§ ABOUT THIS EXERCISE: Which lines belong in your copy? Those from the start of the data through the line with "Nearest PDB structures", exactly as written, without any pictures.

§ EXERCISE MATERIAL:
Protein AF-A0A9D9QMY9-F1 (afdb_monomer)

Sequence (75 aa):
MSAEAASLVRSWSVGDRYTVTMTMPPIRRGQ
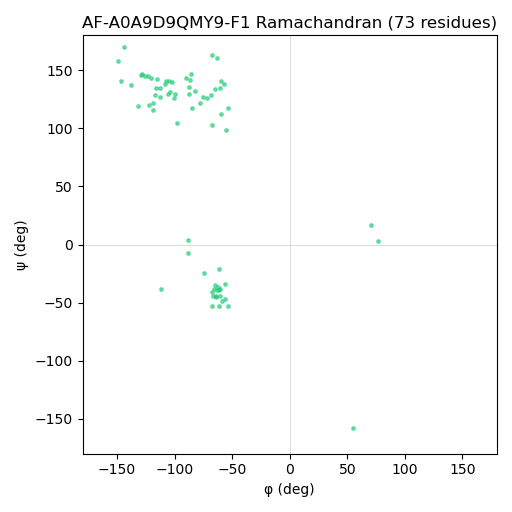VLSASIEWAPEYPERLTPHEMAEYRRGRNEAIRSLGLRAVVVDL

Mean predicted aligned error: 5.29 Å

Nearest PDB structures (foldseek):
  2qkd-assembly1_A  TM=6.954E-01  e=1.036E+00  Mus musculus
  6rm3-assembly1_LT0  TM=3.127E-01  e=3.308E+00  Vairimorpha necatrix
  8i9p-assembly1_LT  TM=3.001E-01  e=5.074E+00  Thermochaetoides thermophila DSM 1495
  8ir3-assembly1_c  TM=2.848E-01  e=9.349E+00  Homo sapiens

Solvent-accessible surface area (backbone atoms only — not comparable to full-atom values): 4826 Å² total; per-residue (Å²): 134,79,83,74,68,68,62,48,73,45,71,44,68,30,68,96,72,34,39,38,38,37,40,28,67,64,88,58,92,95,60,90,79,73,66,51,78,44,50,32,91,54,77,74,92,71,72,55,77,66,34,49,50,38,44,52,49,46,53,50,48,52,44,46,77,70,74,53,90,77,88,86,81,90,131

Secondary struct
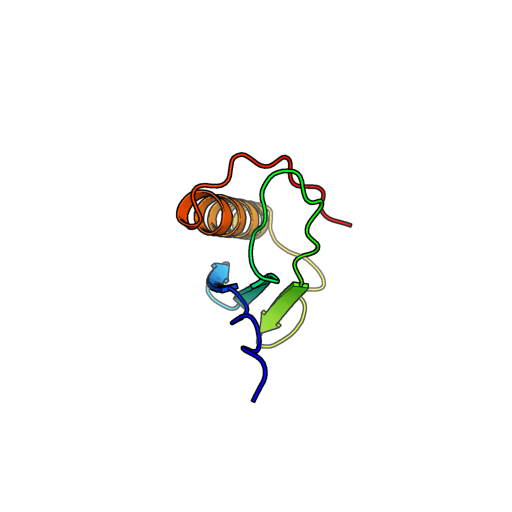ure (DSSP, 8-state):
-----PPEEEEEEETTTEEEEEEEPPP-TT-----EEEEESS--S---HHHHHHHHHHHHHHHHHTT--------

Radius of gyration: 13.54 Å; Cα contacts (8 Å, |Δi|>4): 83; chains: 1; bounding box: 30×30×35 Å

Structure (mmCIF, N/CA/C/O backbone):
data_AF-A0A9D9QMY9-F1
#
_entry.id   AF-A0A9D9QMY9-F1
#
loop_
_atom_site.group_PDB
_atom_site.id
_atom_site.type_symbol
_atom_site.label_atom_id
_atom_site.label_alt_id
_atom_site.label_comp_id
_atom_site.label_asym_id
_atom_site.label_entity_id
_atom_site.label_seq_id
_atom_site.pdbx_PDB_ins_code
_atom_site.Cartn_x
_atom_site.Cartn_y
_atom_site.Cartn_z
_atom_site.occupancy
_atom_site.B_iso_or_equiv
_atom_site.auth_seq_id
_atom_site.auth_comp_id
_atom_site.auth_asym_id
_atom_site.auth_atom_id
_atom_site.pdbx_PDB_model_num
ATOM 1 N N . MET A 1 1 ? -15.198 -19.854 19.779 1.00 41.34 1 MET A N 1
ATOM 2 C CA . MET A 1 1 ? -14.411 -19.218 18.705 1.00 41.34 1 MET A CA 1
ATOM 3 C C . MET A 1 1 ? -14.362 -17.732 19.002 1.00 41.34 1 MET A C 1
ATOM 5 O O . MET A 1 1 ? -15.384 -17.069 18.881 1.00 41.34 1 MET A O 1
ATOM 9 N N . SER A 1 2 ? -13.244 -17.241 19.541 1.00 44.91 2 SER A N 1
ATOM 10 C CA . SER A 1 2 ? -13.047 -15.807 19.773 1.00 44.91 2 SER A CA 1
ATOM 11 C C . SER A 1 2 ? -13.009 -15.106 18.423 1.00 44.91 2 SER A C 1
ATOM 13 O O . SER A 1 2 ? -12.350 -15.610 17.521 1.00 44.91 2 SER A O 1
ATOM 15 N N . ALA A 1 3 ? -13.720 -13.989 18.283 1.00 44.50 3 ALA A N 1
ATOM 16 C CA . ALA A 1 3 ? -13.722 -13.187 17.068 1.00 44.50 3 ALA A CA 1
ATOM 17 C C . ALA A 1 3 ? -12.281 -12.789 16.710 1.00 44.50 3 ALA A C 1
ATOM 19 O O . ALA A 1 3 ? -11.724 -11.863 17.302 1.00 44.50 3 ALA A O 1
ATOM 20 N N . GLU A 1 4 ? -11.661 -13.524 15.785 1.00 50.66 4 GLU A N 1
ATOM 21 C CA . GLU A 1 4 ? -10.433 -13.100 15.130 1.00 50.66 4 GLU A CA 1
ATOM 22 C C . GLU A 1 4 ? -10.766 -11.788 14.443 1.00 50.66 4 GLU A C 1
ATOM 24 O O . GLU A 1 4 ? -11.646 -11.688 13.587 1.00 50.66 4 GLU A O 1
ATOM 29 N N . ALA A 1 5 ? -10.152 -10.736 14.956 1.00 55.03 5 ALA A N 1
ATOM 30 C CA . ALA A 1 5 ? -10.437 -9.386 14.558 1.00 55.03 5 ALA A CA 1
ATOM 31 C C . ALA A 1 5 ? -9.942 -9.259 13.102 1.00 55.03 5 ALA A C 1
ATOM 33 O O . ALA A 1 5 ? -8.735 -9.216 12.875 1.00 55.03 5 ALA A O 1
ATOM 34 N N . ALA A 1 6 ? -10.865 -9.281 12.133 1.00 61.91 6 ALA A N 1
ATOM 35 C CA . ALA A 1 6 ? -10.546 -9.358 10.707 1.00 61.91 6 ALA A CA 1
ATOM 36 C C . ALA A 1 6 ? -9.570 -8.245 10.303 1.00 61.91 6 ALA A C 1
ATOM 38 O O . ALA A 1 6 ? -9.889 -7.061 10.434 1.00 61.91 6 ALA A O 1
ATOM 39 N N . SER A 1 7 ? -8.375 -8.620 9.846 1.00 75.31 7 SER A N 1
ATOM 40 C CA . SER A 1 7 ? -7.375 -7.667 9.381 1.00 75.31 7 SER A CA 1
ATOM 41 C C . SER A 1 7 ? -7.919 -6.856 8.205 1.00 75.31 7 SER A C 1
ATOM 43 O O . SER A 1 7 ? -8.636 -7.351 7.333 1.00 75.31 7 SER A O 1
ATOM 45 N N . LEU A 1 8 ? -7.600 -5.567 8.199 1.00 87.25 8 LEU A N 1
ATOM 46 C CA . LEU A 1 8 ? -7.961 -4.667 7.117 1.00 87.25 8 LEU A CA 1
ATOM 47 C C . LEU A 1 8 ? -6.892 -4.774 6.039 1.00 87.25 8 LEU A C 1
ATOM 49 O O . LEU A 1 8 ? -5.735 -4.440 6.284 1.00 87.25 8 LEU A O 1
ATOM 53 N N . VAL A 1 9 ? -7.297 -5.224 4.853 1.00 92.62 9 VAL A N 1
ATOM 54 C CA . VAL A 1 9 ? -6.405 -5.396 3.703 1.00 92.62 9 VAL A CA 1
ATOM 55 C C . VAL A 1 9 ? -6.777 -4.403 2.606 1.00 92.62 9 VAL A C 1
ATOM 57 O O . VAL A 1 9 ? -7.960 -4.208 2.298 1.00 92.62 9 VAL A O 1
ATOM 60 N N . ARG A 1 10 ? -5.778 -3.740 2.025 1.00 94.81 10 ARG A N 1
ATOM 61 C C
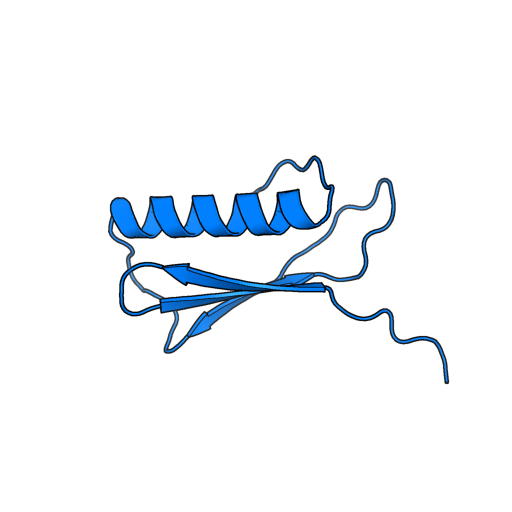A . ARG A 1 10 ? -5.923 -2.855 0.862 1.00 94.81 10 ARG A CA 1
ATOM 62 C C . ARG A 1 10 ? -4.780 -3.103 -0.101 1.00 94.81 10 ARG A C 1
ATOM 64 O O . ARG A 1 10 ? -3.640 -3.154 0.339 1.00 94.81 10 ARG A O 1
ATOM 71 N N . SER A 1 11 ? -5.080 -3.167 -1.391 1.00 96.69 11 SER A N 1
ATOM 72 C CA . SER A 1 11 ? -4.057 -3.330 -2.419 1.00 96.69 11 SER A CA 1
ATOM 73 C C . SER A 1 11 ? -4.206 -2.277 -3.508 1.00 96.69 11 SER A C 1
ATOM 75 O O . SER A 1 11 ? -5.322 -1.853 -3.809 1.00 96.69 11 SER A O 1
ATOM 77 N N . TRP A 1 12 ? -3.088 -1.839 -4.080 1.00 97.88 12 TRP A N 1
ATOM 78 C CA . TRP A 1 12 ? -3.050 -0.901 -5.203 1.00 97.88 12 TRP A CA 1
ATOM 79 C C . TRP A 1 12 ? -1.836 -1.161 -6.097 1.00 97.88 12 TRP A C 1
ATOM 81 O O . TRP A 1 12 ? -0.840 -1.740 -5.663 1.00 97.88 12 TRP A O 1
ATOM 91 N N . SER A 1 13 ? -1.924 -0.720 -7.349 1.00 97.75 13 SER A N 1
ATOM 92 C CA . SER A 1 13 ? -0.828 -0.823 -8.315 1.00 97.75 13 SER A CA 1
ATOM 93 C C . SER A 1 13 ? 0.140 0.356 -8.197 1.00 97.75 13 SER A C 1
ATOM 95 O O . SER A 1 13 ? -0.265 1.478 -7.875 1.00 97.75 13 SER A O 1
ATOM 97 N N . VAL A 1 14 ? 1.419 0.095 -8.461 1.00 98.00 14 VAL A N 1
ATOM 98 C CA . VAL A 1 14 ? 2.498 1.086 -8.534 1.00 98.00 14 VAL A CA 1
ATOM 99 C C . VAL A 1 14 ? 3.294 0.829 -9.810 1.00 98.00 14 VAL A C 1
ATOM 101 O O . VAL A 1 14 ? 3.860 -0.255 -9.986 1.00 98.00 14 VAL A O 1
ATOM 104 N N . GLY A 1 15 ? 3.320 1.816 -10.704 1.00 95.38 15 GLY A N 1
ATOM 105 C CA . GLY A 1 15 ? 3.730 1.620 -12.087 1.00 95.38 15 GLY A CA 1
ATOM 106 C C . GLY A 1 15 ? 2.930 0.510 -12.773 1.00 95.38 15 GLY A C 1
ATOM 107 O O . GLY A 1 15 ? 1.846 0.118 -12.335 1.00 95.38 15 GLY A O 1
ATOM 108 N N . ASP A 1 16 ? 3.518 -0.044 -13.828 1.00 95.12 16 ASP A N 1
ATOM 109 C CA . ASP A 1 16 ? 2.902 -1.127 -14.605 1.00 95.12 16 ASP A CA 1
ATOM 110 C C . ASP A 1 16 ? 3.237 -2.524 -14.058 1.00 95.12 16 ASP A C 1
ATOM 112 O O . ASP A 1 16 ? 2.719 -3.531 -14.541 1.00 95.12 16 ASP A O 1
ATOM 116 N N . ARG A 1 17 ? 4.138 -2.604 -13.069 1.00 95.56 17 ARG A N 1
ATOM 117 C CA . ARG A 1 17 ? 4.738 -3.868 -12.624 1.00 95.56 17 ARG A CA 1
ATOM 118 C C . ARG A 1 17 ? 4.315 -4.301 -11.230 1.00 95.56 17 ARG A C 1
ATOM 120 O O . ARG A 1 17 ? 4.174 -5.500 -10.996 1.00 95.56 17 ARG A O 1
ATOM 127 N N . TYR A 1 18 ? 4.177 -3.363 -10.298 1.00 98.00 18 TYR A N 1
ATOM 128 C CA . TYR A 1 18 ? 4.088 -3.712 -8.888 1.00 98.00 18 TYR A CA 1
ATOM 129 C C . TYR A 1 18 ? 2.655 -3.659 -8.378 1.00 98.00 18 TYR A C 1
ATOM 131 O O . TYR A 1 18 ? 1.890 -2.744 -8.682 1.00 98.00 18 TYR A O 1
ATOM 139 N N . THR A 1 19 ? 2.310 -4.631 -7.539 1.00 98.25 19 THR A N 1
ATOM 140 C CA . THR A 1 19 ? 1.129 -4.573 -6.676 1.00 98.25 19 THR A CA 1
ATOM 141 C C . THR A 1 19 ? 1.596 -4.480 -5.236 1.00 98.25 19 THR A C 1
ATOM 143 O O . THR A 1 19 ? 2.394 -5.297 -4.780 1.00 98.25 19 THR A O 1
ATOM 146 N N . VAL A 1 20 ? 1.088 -3.482 -4.524 1.00 98.06 20 VAL A N 1
ATOM 147 C CA . VAL A 1 20 ? 1.358 -3.259 -3.108 1.00 98.06 20 VAL A CA 1
ATOM 148 C C . VAL A 1 20 ? 0.144 -3.698 -2.315 1.00 98.06 20 VAL A C 1
ATOM 150 O O . VAL A 1 20 ? -0.968 -3.290 -2.640 1.00 98.06 20 VAL A O 1
ATOM 153 N N . THR A 1 21 ? 0.352 -4.489 -1.269 1.00 97.25 21 THR A N 1
ATOM 154 C CA . THR A 1 21 ? -0.691 -4.917 -0.336 1.00 97.25 21 THR A CA 1
ATOM 155 C C . THR A 1 21 ? -0.358 -4.424 1.062 1.00 97.25 21 THR A C 1
ATOM 157 O O . THR A 1 21 ? 0.689 -4.740 1.616 1.00 97.25 21 THR A O 1
ATOM 160 N N . MET A 1 22 ? -1.267 -3.645 1.635 1.00 95.06 22 MET A N 1
ATOM 161 C CA . MET A 1 22 ? -1.223 -3.180 3.010 1.00 95.06 22 MET A CA 1
ATOM 162 C C . MET A 1 22 ? -2.147 -4.026 3.874 1.00 95.06 22 MET A C 1
ATOM 164 O O . MET A 1 22 ? -3.348 -4.093 3.601 1.00 95.06 22 MET A O 1
ATOM 168 N N . THR A 1 23 ? -1.608 -4.582 4.955 1.00 93.69 23 THR A N 1
ATOM 169 C CA . THR A 1 23 ? -2.380 -5.304 5.969 1.00 93.69 23 THR A CA 1
ATOM 170 C C . THR A 1 23 ? -2.269 -4.586 7.305 1.00 93.69 23 THR A C 1
ATOM 172 O O . THR A 1 23 ? -1.180 -4.276 7.784 1.00 93.69 23 THR A O 1
ATOM 175 N N . MET A 1 24 ? -3.413 -4.312 7.923 1.00 90.00 24 MET A N 1
ATOM 176 C CA . MET A 1 24 ? -3.510 -3.643 9.216 1.00 90.00 24 MET A CA 1
ATOM 177 C C . MET A 1 24 ? -4.331 -4.476 10.202 1.00 90.00 24 MET A C 1
ATOM 179 O O . MET A 1 24 ? -5.332 -5.083 9.811 1.00 90.00 24 MET A O 1
ATOM 183 N N . PRO A 1 25 ? -3.985 -4.468 11.499 1.00 88.31 25 PRO A N 1
ATOM 184 C CA . PRO A 1 25 ? -4.879 -4.986 12.520 1.00 88.31 25 PRO A CA 1
ATOM 185 C C . PRO A 1 25 ? -6.123 -4.088 12.638 1.00 88.31 25 PRO A C 1
ATOM 187 O O . PRO A 1 25 ? -6.110 -2.930 12.200 1.00 88.31 25 PRO A O 1
ATOM 190 N N . PRO A 1 26 ? -7.203 -4.574 13.267 1.00 86.38 26 PRO A N 1
ATOM 191 C CA . PRO A 1 26 ? -8.395 -3.765 13.477 1.00 86.38 26 PRO A CA 1
ATOM 192 C C . PRO A 1 26 ? -8.137 -2.478 14.241 1.00 86.38 26 PRO A C 1
ATOM 194 O O . PRO A 1 26 ? -7.416 -2.435 15.238 1.00 86.38 26 PRO A O 1
ATOM 197 N N . ILE A 1 27 ? -8.777 -1.423 13.752 1.00 83.56 27 ILE A N 1
ATOM 198 C CA . ILE A 1 27 ? -8.601 -0.064 14.241 1.00 83.56 27 ILE A CA 1
ATOM 199 C C . ILE A 1 27 ? -9.324 0.097 15.577 1.00 83.56 27 ILE A C 1
ATOM 201 O O . ILE A 1 27 ? -10.531 -0.125 15.679 1.00 83.56 27 ILE A O 1
ATOM 205 N N . ARG A 1 28 ? -8.599 0.584 16.587 1.00 81.00 28 ARG A N 1
ATOM 206 C CA . ARG A 1 28 ? -9.170 1.090 17.842 1.00 81.00 28 ARG A CA 1
ATOM 207 C C . ARG A 1 28 ? -8.772 2.551 18.036 1.00 81.00 28 ARG A C 1
ATOM 209 O O . ARG A 1 28 ? -7.668 2.958 17.674 1.00 81.00 28 ARG A O 1
ATOM 216 N N . ARG A 1 29 ? -9.677 3.361 18.594 1.00 77.62 29 ARG A N 1
ATOM 217 C CA . ARG A 1 29 ? -9.418 4.790 18.849 1.00 77.62 29 ARG A CA 1
ATOM 218 C C . ARG A 1 29 ? -8.226 4.962
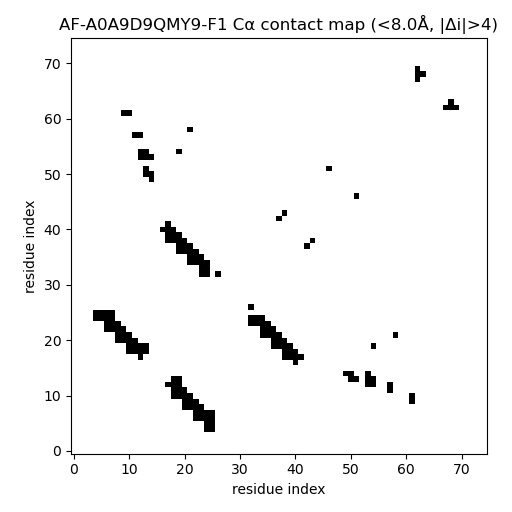 19.797 1.00 77.62 29 ARG A C 1
ATOM 220 O O . ARG A 1 29 ? -8.157 4.288 20.817 1.00 77.62 29 ARG A O 1
ATOM 227 N N . GLY A 1 30 ? -7.324 5.886 19.460 1.00 76.69 30 GLY A N 1
ATOM 228 C CA . GLY A 1 30 ? -6.150 6.225 20.275 1.00 76.69 30 GLY A CA 1
ATOM 229 C C . GLY A 1 30 ? -4.989 5.227 20.204 1.00 76.69 30 GLY A C 1
ATOM 230 O O . GLY A 1 30 ? -4.000 5.415 20.904 1.00 76.69 30 GLY A O 1
ATOM 231 N N . GLN A 1 31 ? -5.083 4.179 19.380 1.00 80.81 31 GLN A N 1
ATOM 232 C CA . GLN A 1 31 ? -4.042 3.162 19.264 1.00 80.81 31 GLN A CA 1
ATOM 233 C C . GLN A 1 31 ? -2.965 3.562 18.239 1.00 80.81 31 GLN A C 1
ATOM 235 O O . GLN A 1 31 ? -3.281 4.072 17.164 1.00 80.81 31 GLN A O 1
ATOM 240 N N . VAL A 1 32 ? -1.698 3.260 18.542 1.00 82.50 32 VAL A N 1
ATOM 241 C CA . VAL A 1 32 ? -0.626 3.192 17.536 1.00 82.50 32 VAL A CA 1
ATOM 242 C C . VAL A 1 32 ? -0.751 1.863 16.797 1.00 82.50 32 VAL A C 1
ATOM 244 O O . VAL A 1 32 ? -0.729 0.797 17.414 1.00 82.50 32 VAL A O 1
ATOM 247 N N . LEU A 1 33 ? -0.916 1.924 15.479 1.00 84.38 33 LEU A N 1
ATOM 248 C CA . LEU A 1 33 ? -1.095 0.751 14.631 1.00 84.38 33 LEU A CA 1
ATOM 249 C C . LEU A 1 33 ? 0.161 0.537 13.792 1.00 84.38 33 LEU A C 1
ATOM 251 O O . LEU A 1 33 ? 0.706 1.488 13.235 1.00 84.38 33 LEU A O 1
ATOM 255 N N . SER A 1 34 ? 0.573 -0.718 13.669 1.00 87.06 34 SER A N 1
ATOM 256 C CA . SER A 1 34 ? 1.570 -1.140 12.689 1.00 87.06 34 SER A CA 1
ATOM 257 C C . SER A 1 34 ? 0.842 -1.747 11.497 1.00 87.06 34 SER A C 1
ATOM 259 O O . SER A 1 34 ? -0.024 -2.604 11.676 1.00 87.06 34 SER A O 1
ATOM 261 N N . ALA A 1 35 ? 1.177 -1.287 10.296 1.00 89.94 35 ALA A N 1
ATOM 262 C CA . ALA A 1 35 ? 0.739 -1.891 9.046 1.00 89.94 35 ALA A CA 1
ATOM 263 C C . ALA A
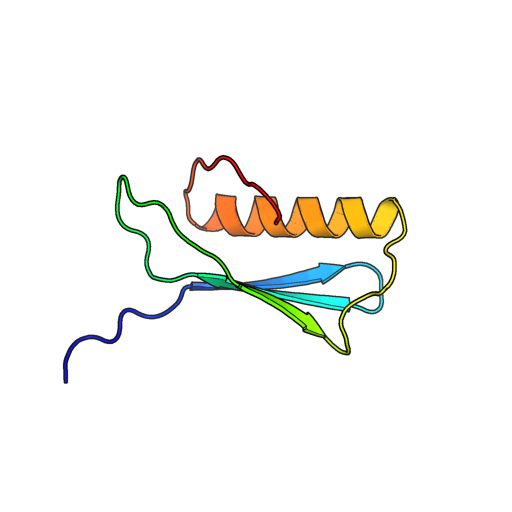 1 35 ? 1.917 -2.657 8.437 1.00 89.94 35 ALA A C 1
ATOM 265 O O . ALA A 1 35 ? 3.042 -2.158 8.485 1.00 89.94 35 ALA A O 1
ATOM 266 N N . SER A 1 36 ? 1.673 -3.830 7.857 1.00 93.12 36 SER A N 1
ATOM 267 C CA . SER A 1 36 ? 2.637 -4.451 6.949 1.00 93.12 36 SER A CA 1
ATOM 268 C C . SER A 1 36 ? 2.358 -3.993 5.522 1.00 93.12 36 SER A C 1
ATOM 270 O O . SER A 1 36 ? 1.203 -3.797 5.140 1.00 93.12 36 SER A O 1
ATOM 272 N N . ILE A 1 37 ? 3.426 -3.796 4.753 1.00 95.38 37 ILE A N 1
ATOM 273 C CA . ILE A 1 37 ? 3.378 -3.483 3.327 1.00 95.38 37 ILE A CA 1
ATOM 274 C C . ILE A 1 37 ? 4.162 -4.568 2.602 1.00 95.38 37 ILE A C 1
ATOM 276 O O . ILE A 1 37 ? 5.354 -4.748 2.839 1.00 95.38 37 ILE A O 1
ATOM 280 N N . GLU A 1 38 ? 3.486 -5.274 1.711 1.00 96.81 38 GLU A N 1
ATOM 281 C CA . GLU A 1 38 ? 4.052 -6.340 0.896 1.00 96.81 38 GLU A CA 1
ATOM 282 C C . GLU A 1 38 ? 4.008 -5.936 -0.574 1.00 96.81 38 GLU A C 1
ATOM 284 O O . GLU A 1 38 ? 3.055 -5.301 -1.030 1.00 96.81 38 GLU A O 1
ATOM 289 N N . TRP A 1 39 ? 5.052 -6.305 -1.311 1.00 97.62 39 TRP A N 1
ATOM 290 C CA . TRP A 1 39 ? 5.205 -6.003 -2.729 1.00 97.62 39 TRP A CA 1
ATOM 291 C C . TRP A 1 39 ? 5.207 -7.302 -3.527 1.00 97.62 39 TRP A C 1
ATOM 293 O O . TRP A 1 39 ? 5.892 -8.255 -3.162 1.00 97.62 39 TRP A O 1
ATOM 303 N N . ALA A 1 40 ? 4.465 -7.317 -4.629 1.00 97.62 40 ALA A N 1
ATOM 304 C CA . ALA A 1 40 ? 4.485 -8.380 -5.622 1.00 97.62 40 ALA A CA 1
ATOM 305 C C . ALA A 1 40 ? 4.838 -7.796 -7.004 1.00 97.62 40 ALA A C 1
ATOM 307 O O . ALA A 1 40 ? 4.402 -6.678 -7.304 1.00 97.62 40 ALA A O 1
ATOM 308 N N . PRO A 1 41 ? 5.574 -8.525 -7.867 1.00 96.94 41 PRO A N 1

§ ANSWER AREA:
Protein AF-A0A9D9QMY9-F1 (afdb_monomer)

Sequence (75 aa):
MSAEAASLVRSWSVGDRYTVTMTMPPIRRGQ
VLSASIEWAPEYPERLTPHEMAEYRRGRNEAIRSLGLRAVVVDL

Mean predicted aligned error: 5.29 Å

Nearest PDB structures (foldseek):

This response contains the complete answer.